**Input records**
----

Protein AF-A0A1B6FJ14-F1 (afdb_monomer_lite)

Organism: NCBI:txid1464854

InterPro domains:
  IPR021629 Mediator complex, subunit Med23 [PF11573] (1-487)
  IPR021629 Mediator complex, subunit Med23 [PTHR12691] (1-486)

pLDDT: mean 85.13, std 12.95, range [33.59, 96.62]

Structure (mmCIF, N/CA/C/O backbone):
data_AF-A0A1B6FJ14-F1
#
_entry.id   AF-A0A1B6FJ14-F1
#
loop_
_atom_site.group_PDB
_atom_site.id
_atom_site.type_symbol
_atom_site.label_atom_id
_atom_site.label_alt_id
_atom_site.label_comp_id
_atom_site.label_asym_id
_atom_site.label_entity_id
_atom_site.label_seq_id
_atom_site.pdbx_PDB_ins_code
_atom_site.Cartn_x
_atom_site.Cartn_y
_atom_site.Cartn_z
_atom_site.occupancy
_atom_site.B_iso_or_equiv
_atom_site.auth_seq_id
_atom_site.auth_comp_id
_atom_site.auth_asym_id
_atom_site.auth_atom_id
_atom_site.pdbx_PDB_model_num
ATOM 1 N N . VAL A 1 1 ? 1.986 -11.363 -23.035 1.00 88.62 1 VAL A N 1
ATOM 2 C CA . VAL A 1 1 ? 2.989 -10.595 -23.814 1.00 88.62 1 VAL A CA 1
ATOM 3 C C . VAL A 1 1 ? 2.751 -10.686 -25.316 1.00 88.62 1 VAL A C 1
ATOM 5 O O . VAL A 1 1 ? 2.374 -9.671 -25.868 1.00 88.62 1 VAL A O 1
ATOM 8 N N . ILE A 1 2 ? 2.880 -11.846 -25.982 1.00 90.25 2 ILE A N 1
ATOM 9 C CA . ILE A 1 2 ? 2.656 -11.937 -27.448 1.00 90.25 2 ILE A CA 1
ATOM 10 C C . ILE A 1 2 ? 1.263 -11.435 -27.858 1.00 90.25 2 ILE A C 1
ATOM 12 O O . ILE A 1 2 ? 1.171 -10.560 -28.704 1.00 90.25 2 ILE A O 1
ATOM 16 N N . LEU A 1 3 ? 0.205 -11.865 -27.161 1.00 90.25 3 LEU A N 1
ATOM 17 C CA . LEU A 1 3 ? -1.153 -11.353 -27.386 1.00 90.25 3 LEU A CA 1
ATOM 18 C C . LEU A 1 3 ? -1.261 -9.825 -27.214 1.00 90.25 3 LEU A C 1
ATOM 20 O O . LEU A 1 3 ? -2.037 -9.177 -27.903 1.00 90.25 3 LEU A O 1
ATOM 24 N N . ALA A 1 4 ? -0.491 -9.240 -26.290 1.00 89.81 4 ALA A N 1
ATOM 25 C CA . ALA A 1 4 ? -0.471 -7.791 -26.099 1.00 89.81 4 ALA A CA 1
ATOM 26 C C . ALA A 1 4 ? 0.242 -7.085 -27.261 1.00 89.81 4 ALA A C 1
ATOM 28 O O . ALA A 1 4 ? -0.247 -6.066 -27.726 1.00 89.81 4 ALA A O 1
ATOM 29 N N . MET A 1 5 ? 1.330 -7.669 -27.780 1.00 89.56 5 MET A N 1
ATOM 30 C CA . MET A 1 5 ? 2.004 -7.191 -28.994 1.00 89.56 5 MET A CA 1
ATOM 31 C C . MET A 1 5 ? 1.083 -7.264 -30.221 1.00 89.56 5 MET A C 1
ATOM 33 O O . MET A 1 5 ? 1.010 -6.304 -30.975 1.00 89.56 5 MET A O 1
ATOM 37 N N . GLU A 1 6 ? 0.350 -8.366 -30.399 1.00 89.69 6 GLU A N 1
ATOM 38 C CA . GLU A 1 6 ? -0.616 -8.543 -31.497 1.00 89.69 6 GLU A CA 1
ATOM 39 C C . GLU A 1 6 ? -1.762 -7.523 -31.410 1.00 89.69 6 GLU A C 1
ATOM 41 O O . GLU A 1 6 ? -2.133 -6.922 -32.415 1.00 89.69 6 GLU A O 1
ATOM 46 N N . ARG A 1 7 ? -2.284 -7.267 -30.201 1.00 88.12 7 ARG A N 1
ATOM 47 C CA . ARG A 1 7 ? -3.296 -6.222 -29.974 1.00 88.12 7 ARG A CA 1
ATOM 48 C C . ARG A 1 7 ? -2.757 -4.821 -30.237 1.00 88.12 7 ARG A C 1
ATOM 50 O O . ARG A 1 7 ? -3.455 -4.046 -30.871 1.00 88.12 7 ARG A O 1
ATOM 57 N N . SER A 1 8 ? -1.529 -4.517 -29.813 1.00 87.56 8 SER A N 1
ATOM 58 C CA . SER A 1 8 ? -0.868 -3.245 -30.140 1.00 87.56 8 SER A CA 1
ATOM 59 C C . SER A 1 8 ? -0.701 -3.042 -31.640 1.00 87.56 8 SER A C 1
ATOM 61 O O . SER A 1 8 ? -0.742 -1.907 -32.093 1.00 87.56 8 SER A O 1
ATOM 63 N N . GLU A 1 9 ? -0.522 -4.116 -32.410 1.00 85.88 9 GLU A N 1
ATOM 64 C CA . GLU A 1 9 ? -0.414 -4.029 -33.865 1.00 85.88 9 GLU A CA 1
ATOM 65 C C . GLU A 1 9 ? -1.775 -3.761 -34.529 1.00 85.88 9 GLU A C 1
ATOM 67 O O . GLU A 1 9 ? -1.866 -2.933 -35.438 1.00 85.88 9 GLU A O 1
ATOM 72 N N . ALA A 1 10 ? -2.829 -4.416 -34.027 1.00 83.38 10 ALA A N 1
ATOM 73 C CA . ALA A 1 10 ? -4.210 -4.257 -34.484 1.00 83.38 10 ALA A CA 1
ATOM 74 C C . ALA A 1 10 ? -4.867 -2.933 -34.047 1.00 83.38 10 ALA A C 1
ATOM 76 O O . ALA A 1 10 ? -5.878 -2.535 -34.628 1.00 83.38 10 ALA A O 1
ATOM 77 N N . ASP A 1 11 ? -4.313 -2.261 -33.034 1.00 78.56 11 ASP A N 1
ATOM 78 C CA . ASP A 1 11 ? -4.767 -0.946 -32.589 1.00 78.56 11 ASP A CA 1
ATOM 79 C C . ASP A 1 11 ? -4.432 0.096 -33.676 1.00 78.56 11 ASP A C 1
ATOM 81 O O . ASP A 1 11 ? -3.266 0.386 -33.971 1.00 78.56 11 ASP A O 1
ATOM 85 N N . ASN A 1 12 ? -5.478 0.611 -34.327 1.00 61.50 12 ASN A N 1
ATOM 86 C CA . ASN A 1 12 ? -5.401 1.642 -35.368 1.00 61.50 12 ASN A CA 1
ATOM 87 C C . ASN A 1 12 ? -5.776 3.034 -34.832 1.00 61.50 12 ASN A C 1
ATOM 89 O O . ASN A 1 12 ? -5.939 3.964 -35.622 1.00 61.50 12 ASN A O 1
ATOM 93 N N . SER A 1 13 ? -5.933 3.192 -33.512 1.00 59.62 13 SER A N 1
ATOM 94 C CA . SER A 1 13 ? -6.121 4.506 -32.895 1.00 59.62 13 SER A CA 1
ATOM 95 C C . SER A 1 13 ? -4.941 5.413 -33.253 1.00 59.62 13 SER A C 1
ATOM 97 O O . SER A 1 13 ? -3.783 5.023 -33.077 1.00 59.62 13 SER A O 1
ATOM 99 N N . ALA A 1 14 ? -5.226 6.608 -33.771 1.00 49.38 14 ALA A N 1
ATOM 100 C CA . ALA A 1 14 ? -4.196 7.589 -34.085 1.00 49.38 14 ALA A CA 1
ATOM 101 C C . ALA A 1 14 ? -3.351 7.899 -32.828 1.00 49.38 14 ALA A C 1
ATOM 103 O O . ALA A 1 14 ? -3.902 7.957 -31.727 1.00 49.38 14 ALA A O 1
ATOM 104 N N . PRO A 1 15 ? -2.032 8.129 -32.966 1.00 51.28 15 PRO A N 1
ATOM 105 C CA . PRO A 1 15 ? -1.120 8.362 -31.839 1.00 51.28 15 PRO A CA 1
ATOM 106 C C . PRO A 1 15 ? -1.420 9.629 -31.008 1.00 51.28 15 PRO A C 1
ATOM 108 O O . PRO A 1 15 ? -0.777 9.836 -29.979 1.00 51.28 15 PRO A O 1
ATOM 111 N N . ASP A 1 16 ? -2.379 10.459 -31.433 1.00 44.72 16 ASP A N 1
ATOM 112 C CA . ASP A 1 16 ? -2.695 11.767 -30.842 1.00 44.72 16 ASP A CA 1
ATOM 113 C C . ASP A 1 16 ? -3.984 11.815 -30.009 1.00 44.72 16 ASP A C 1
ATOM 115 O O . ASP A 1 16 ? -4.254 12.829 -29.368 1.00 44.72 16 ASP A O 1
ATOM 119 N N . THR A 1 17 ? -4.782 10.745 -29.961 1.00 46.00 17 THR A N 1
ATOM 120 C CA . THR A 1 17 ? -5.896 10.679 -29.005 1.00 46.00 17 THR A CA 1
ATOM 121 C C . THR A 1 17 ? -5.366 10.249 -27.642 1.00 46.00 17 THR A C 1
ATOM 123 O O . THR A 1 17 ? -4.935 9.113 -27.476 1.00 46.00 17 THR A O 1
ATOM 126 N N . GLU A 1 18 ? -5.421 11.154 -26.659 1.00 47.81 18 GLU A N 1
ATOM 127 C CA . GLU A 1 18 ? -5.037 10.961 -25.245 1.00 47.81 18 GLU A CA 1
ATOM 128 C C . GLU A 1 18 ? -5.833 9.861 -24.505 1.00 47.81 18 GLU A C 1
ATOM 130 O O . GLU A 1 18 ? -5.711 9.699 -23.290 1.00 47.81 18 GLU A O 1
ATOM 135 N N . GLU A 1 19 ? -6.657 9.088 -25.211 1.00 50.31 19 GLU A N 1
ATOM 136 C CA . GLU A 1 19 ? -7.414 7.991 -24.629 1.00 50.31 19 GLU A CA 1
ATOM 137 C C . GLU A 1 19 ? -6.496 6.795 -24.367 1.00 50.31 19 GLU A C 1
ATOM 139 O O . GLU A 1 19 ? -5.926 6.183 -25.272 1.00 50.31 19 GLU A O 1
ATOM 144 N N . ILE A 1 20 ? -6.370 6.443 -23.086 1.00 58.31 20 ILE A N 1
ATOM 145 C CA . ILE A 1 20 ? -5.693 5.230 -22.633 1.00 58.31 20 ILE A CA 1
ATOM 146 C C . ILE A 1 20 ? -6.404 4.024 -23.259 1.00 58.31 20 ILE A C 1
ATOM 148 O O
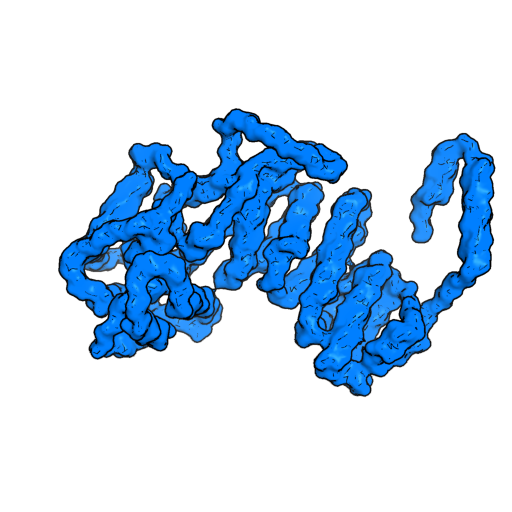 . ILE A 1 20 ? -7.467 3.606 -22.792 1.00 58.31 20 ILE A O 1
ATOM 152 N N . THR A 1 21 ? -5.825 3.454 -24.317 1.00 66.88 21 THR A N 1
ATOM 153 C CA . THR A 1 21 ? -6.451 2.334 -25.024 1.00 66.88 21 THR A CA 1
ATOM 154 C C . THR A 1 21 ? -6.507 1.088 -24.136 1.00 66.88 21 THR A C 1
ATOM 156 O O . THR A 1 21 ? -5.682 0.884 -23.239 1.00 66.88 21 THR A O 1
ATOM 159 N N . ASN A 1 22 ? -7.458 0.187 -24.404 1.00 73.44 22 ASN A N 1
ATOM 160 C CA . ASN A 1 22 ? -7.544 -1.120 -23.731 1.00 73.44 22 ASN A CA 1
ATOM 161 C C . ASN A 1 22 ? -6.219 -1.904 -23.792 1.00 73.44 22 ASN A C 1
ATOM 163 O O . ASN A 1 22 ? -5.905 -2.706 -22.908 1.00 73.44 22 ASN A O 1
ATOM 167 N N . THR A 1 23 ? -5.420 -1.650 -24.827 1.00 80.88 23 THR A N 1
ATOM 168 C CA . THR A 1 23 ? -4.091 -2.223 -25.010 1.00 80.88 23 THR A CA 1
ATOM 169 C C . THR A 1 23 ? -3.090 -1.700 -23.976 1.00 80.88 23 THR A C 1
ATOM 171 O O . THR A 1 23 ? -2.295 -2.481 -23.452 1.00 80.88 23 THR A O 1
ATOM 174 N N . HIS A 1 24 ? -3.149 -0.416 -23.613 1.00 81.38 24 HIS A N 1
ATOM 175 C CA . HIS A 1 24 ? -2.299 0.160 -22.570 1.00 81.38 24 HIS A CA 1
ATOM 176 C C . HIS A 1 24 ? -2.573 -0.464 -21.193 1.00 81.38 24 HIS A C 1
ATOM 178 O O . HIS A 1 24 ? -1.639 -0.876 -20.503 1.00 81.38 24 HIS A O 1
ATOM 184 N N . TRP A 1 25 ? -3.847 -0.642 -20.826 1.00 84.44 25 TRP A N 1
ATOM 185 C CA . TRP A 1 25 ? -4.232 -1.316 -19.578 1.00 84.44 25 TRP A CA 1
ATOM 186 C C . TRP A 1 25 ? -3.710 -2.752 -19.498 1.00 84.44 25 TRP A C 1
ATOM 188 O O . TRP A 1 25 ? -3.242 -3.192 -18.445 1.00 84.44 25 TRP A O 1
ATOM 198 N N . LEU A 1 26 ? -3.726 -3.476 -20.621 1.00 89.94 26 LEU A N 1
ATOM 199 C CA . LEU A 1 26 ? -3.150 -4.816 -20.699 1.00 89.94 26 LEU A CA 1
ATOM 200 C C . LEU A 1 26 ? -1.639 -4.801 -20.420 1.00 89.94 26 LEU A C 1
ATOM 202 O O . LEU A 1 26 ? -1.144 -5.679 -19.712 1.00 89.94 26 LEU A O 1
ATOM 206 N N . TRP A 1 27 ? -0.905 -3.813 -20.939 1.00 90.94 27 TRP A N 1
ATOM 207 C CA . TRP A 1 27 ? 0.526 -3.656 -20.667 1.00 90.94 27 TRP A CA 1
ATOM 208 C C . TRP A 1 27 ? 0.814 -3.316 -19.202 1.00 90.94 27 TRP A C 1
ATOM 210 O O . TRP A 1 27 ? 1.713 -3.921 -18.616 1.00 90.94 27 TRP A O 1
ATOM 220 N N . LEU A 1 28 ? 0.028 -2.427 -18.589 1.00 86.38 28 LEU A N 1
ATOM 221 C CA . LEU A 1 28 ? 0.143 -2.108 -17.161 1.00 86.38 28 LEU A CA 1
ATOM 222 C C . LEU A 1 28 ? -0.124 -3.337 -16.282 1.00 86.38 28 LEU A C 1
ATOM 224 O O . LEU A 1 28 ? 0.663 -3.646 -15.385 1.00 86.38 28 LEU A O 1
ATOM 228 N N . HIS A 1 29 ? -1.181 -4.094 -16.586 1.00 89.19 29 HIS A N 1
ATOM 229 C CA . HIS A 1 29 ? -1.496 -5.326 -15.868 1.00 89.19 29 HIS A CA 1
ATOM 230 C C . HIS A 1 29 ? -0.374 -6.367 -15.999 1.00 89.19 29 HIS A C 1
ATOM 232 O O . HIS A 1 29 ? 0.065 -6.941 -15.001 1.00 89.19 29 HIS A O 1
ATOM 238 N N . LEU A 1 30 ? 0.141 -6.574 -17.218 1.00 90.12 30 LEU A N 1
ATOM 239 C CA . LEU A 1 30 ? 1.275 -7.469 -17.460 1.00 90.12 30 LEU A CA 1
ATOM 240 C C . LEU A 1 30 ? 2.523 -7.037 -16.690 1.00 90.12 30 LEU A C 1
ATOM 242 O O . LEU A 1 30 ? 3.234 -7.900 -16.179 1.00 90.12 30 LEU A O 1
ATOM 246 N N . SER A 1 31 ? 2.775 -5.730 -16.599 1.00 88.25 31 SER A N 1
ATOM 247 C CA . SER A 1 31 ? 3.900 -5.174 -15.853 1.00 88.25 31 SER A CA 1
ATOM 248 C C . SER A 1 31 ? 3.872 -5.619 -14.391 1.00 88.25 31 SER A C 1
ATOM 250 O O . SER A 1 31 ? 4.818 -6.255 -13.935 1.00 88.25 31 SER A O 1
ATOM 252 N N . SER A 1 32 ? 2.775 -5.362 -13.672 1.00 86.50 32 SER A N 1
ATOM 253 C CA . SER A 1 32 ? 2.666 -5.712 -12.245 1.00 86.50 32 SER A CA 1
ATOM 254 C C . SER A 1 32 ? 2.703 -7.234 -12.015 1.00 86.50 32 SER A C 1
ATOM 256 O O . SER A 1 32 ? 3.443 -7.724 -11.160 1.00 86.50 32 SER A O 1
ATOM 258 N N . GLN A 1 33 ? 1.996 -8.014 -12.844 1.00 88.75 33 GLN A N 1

----

**Activity**
Print the records verbatim, stopping after the "data_AF-A0A1B6FJ14-F1" line.

**Answer section**
Protein AF-A0A1B6FJ14-F1 (afdb_monomer_lite)

Organism: NCBI:txid1464854

InterPro domains:
  IPR021629 Mediator complex, subunit Med23 [PF11573] (1-487)
  IPR021629 Mediator complex, subunit Med23 [PTHR12691] (1-486)

pLDDT: mean 85.13, std 12.95, range [33.59, 96.62]

Structure (mmCIF, N/CA/C/O backbone):
data_AF-A0A1B6FJ14-F1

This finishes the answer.